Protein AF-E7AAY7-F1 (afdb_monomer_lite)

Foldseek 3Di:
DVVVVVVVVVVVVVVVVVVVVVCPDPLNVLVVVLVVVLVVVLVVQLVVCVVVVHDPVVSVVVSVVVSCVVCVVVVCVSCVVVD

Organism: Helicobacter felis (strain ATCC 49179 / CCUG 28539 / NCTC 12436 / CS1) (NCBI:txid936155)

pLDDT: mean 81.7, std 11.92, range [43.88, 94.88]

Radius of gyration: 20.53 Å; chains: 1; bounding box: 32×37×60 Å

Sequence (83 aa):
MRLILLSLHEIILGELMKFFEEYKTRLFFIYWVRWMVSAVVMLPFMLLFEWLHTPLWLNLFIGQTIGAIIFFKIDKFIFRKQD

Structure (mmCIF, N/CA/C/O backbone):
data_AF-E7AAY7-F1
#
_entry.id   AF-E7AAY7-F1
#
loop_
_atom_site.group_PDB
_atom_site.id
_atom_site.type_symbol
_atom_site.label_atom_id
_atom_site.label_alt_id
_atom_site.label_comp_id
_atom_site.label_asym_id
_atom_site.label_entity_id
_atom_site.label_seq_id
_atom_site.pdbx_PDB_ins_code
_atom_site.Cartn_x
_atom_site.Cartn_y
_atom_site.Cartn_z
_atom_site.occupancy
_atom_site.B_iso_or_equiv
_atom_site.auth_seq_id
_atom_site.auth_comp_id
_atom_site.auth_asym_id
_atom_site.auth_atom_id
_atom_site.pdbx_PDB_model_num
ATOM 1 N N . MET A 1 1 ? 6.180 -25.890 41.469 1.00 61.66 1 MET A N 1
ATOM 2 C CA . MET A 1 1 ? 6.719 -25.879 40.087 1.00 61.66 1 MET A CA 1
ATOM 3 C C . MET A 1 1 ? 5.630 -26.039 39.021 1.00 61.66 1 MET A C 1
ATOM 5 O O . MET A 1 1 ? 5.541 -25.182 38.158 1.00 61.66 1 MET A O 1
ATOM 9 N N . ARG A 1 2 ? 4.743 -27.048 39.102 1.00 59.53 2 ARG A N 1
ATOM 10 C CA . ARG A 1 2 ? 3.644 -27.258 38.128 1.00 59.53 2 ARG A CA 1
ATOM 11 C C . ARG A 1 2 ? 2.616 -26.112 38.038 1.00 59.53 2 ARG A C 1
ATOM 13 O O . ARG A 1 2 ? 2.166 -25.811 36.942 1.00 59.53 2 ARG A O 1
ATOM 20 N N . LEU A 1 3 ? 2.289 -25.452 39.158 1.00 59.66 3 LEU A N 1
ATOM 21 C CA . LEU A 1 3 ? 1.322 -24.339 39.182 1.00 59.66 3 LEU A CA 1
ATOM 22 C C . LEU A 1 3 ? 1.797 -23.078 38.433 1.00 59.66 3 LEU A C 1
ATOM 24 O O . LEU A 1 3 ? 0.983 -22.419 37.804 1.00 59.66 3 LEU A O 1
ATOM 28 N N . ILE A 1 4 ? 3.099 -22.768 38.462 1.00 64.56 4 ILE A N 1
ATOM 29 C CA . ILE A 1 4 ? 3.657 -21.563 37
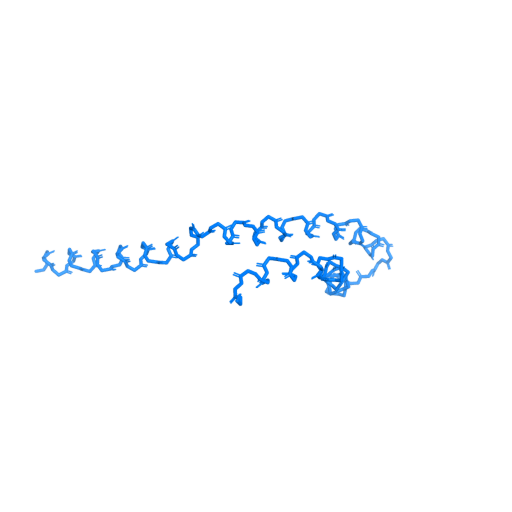.815 1.00 64.56 4 ILE A CA 1
ATOM 30 C C . ILE A 1 4 ? 3.681 -21.723 36.286 1.00 64.56 4 ILE A C 1
ATOM 32 O O . ILE A 1 4 ? 3.434 -20.769 35.554 1.00 64.56 4 ILE A O 1
ATOM 36 N N . LEU A 1 5 ? 3.930 -22.941 35.792 1.00 61.59 5 LEU A N 1
ATOM 37 C CA . LEU A 1 5 ? 3.880 -23.234 34.355 1.00 61.59 5 LEU A CA 1
ATOM 38 C C . LEU A 1 5 ? 2.456 -23.119 33.788 1.00 61.59 5 LEU A C 1
ATOM 40 O O . LEU A 1 5 ? 2.283 -22.622 32.679 1.00 61.59 5 LEU A O 1
ATOM 44 N N . LEU A 1 6 ? 1.448 -23.558 34.550 1.00 62.34 6 LEU A N 1
ATOM 45 C CA . LEU A 1 6 ? 0.038 -23.466 34.157 1.00 62.34 6 LEU A CA 1
ATOM 46 C C . LEU A 1 6 ? -0.427 -22.008 34.070 1.00 62.34 6 LEU A C 1
ATOM 48 O O . LEU A 1 6 ? -1.045 -21.634 33.079 1.00 62.34 6 LEU A O 1
ATOM 52 N N . SER A 1 7 ? -0.053 -21.164 35.038 1.00 67.38 7 SER A N 1
ATOM 53 C CA . SER A 1 7 ? -0.376 -19.733 34.983 1.00 67.38 7 SER A CA 1
ATOM 54 C C . SER A 1 7 ? 0.316 -19.013 33.825 1.00 67.38 7 SER A C 1
ATOM 56 O O . SER A 1 7 ? -0.280 -18.136 33.210 1.00 67.38 7 SER A O 1
ATOM 58 N N . LEU A 1 8 ? 1.556 -19.389 33.489 1.00 70.12 8 LEU A N 1
ATOM 59 C CA . LEU A 1 8 ? 2.281 -18.781 32.369 1.00 70.12 8 LEU A CA 1
ATOM 60 C C . LEU A 1 8 ? 1.638 -19.139 31.021 1.00 70.12 8 LEU A C 1
ATOM 62 O O . LEU A 1 8 ? 1.501 -18.282 30.154 1.00 70.12 8 LEU A O 1
ATOM 66 N N . HIS A 1 9 ? 1.212 -20.396 30.865 1.00 70.56 9 HIS A N 1
ATOM 67 C CA . HIS A 1 9 ? 0.523 -20.865 29.666 1.00 70.56 9 HIS A CA 1
ATOM 68 C C . HIS A 1 9 ? -0.808 -20.134 29.455 1.00 70.56 9 HIS A C 1
ATOM 70 O O . HIS A 1 9 ? -1.082 -19.702 28.341 1.00 70.56 9 HIS A O 1
ATOM 76 N N . GLU A 1 10 ? -1.610 -19.937 30.506 1.00 76.56 10 GLU A N 1
ATOM 77 C CA . GLU A 1 10 ? -2.880 -19.206 30.386 1.00 76.56 10 GLU A CA 1
ATOM 78 C C . GLU A 1 10 ? -2.700 -17.712 30.093 1.00 76.56 10 GLU A C 1
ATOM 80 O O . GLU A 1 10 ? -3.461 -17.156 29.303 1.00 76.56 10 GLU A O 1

EXERCISE DIRECTIONS: Using the listing above, return word for word each line from the one that has "Structure (mmCIF, N/CA/C/O" through the one that has "ATOM 3 C C .", and no line outside that range.

RESULT OF THIS TASK:
Structure (mmCIF, N/CA/C/O backbone):
data_AF-E7AAY7-F1
#
_entry.id   AF-E7AAY7-F1
#
loop_
_atom_site.group_PDB
_atom_site.id
_atom_site.type_symbol
_atom_site.label_atom_id
_atom_site.label_alt_id
_atom_site.label_comp_id
_atom_site.label_asym_id
_atom_site.label_entity_id
_atom_site.label_seq_id
_atom_site.pdbx_PDB_ins_code
_atom_site.Cartn_x
_atom_site.Cartn_y
_atom_site.Cartn_z
_atom_site.occupancy
_atom_site.B_iso_or_equiv
_atom_site.auth_seq_id
_atom_site.auth_comp_id
_atom_site.auth_asym_id
_atom_site.auth_atom_id
_atom_site.pdbx_PDB_model_num
ATOM 1 N N . MET A 1 1 ? 6.180 -25.890 41.469 1.00 61.66 1 MET A N 1
ATOM 2 C CA . MET A 1 1 ? 6.719 -25.879 40.087 1.00 61.66 1 MET A CA 1
ATOM 3 C C . MET A 1 1 ? 5.630 -26.039 39.021 1.00 61.66 1 MET A C 1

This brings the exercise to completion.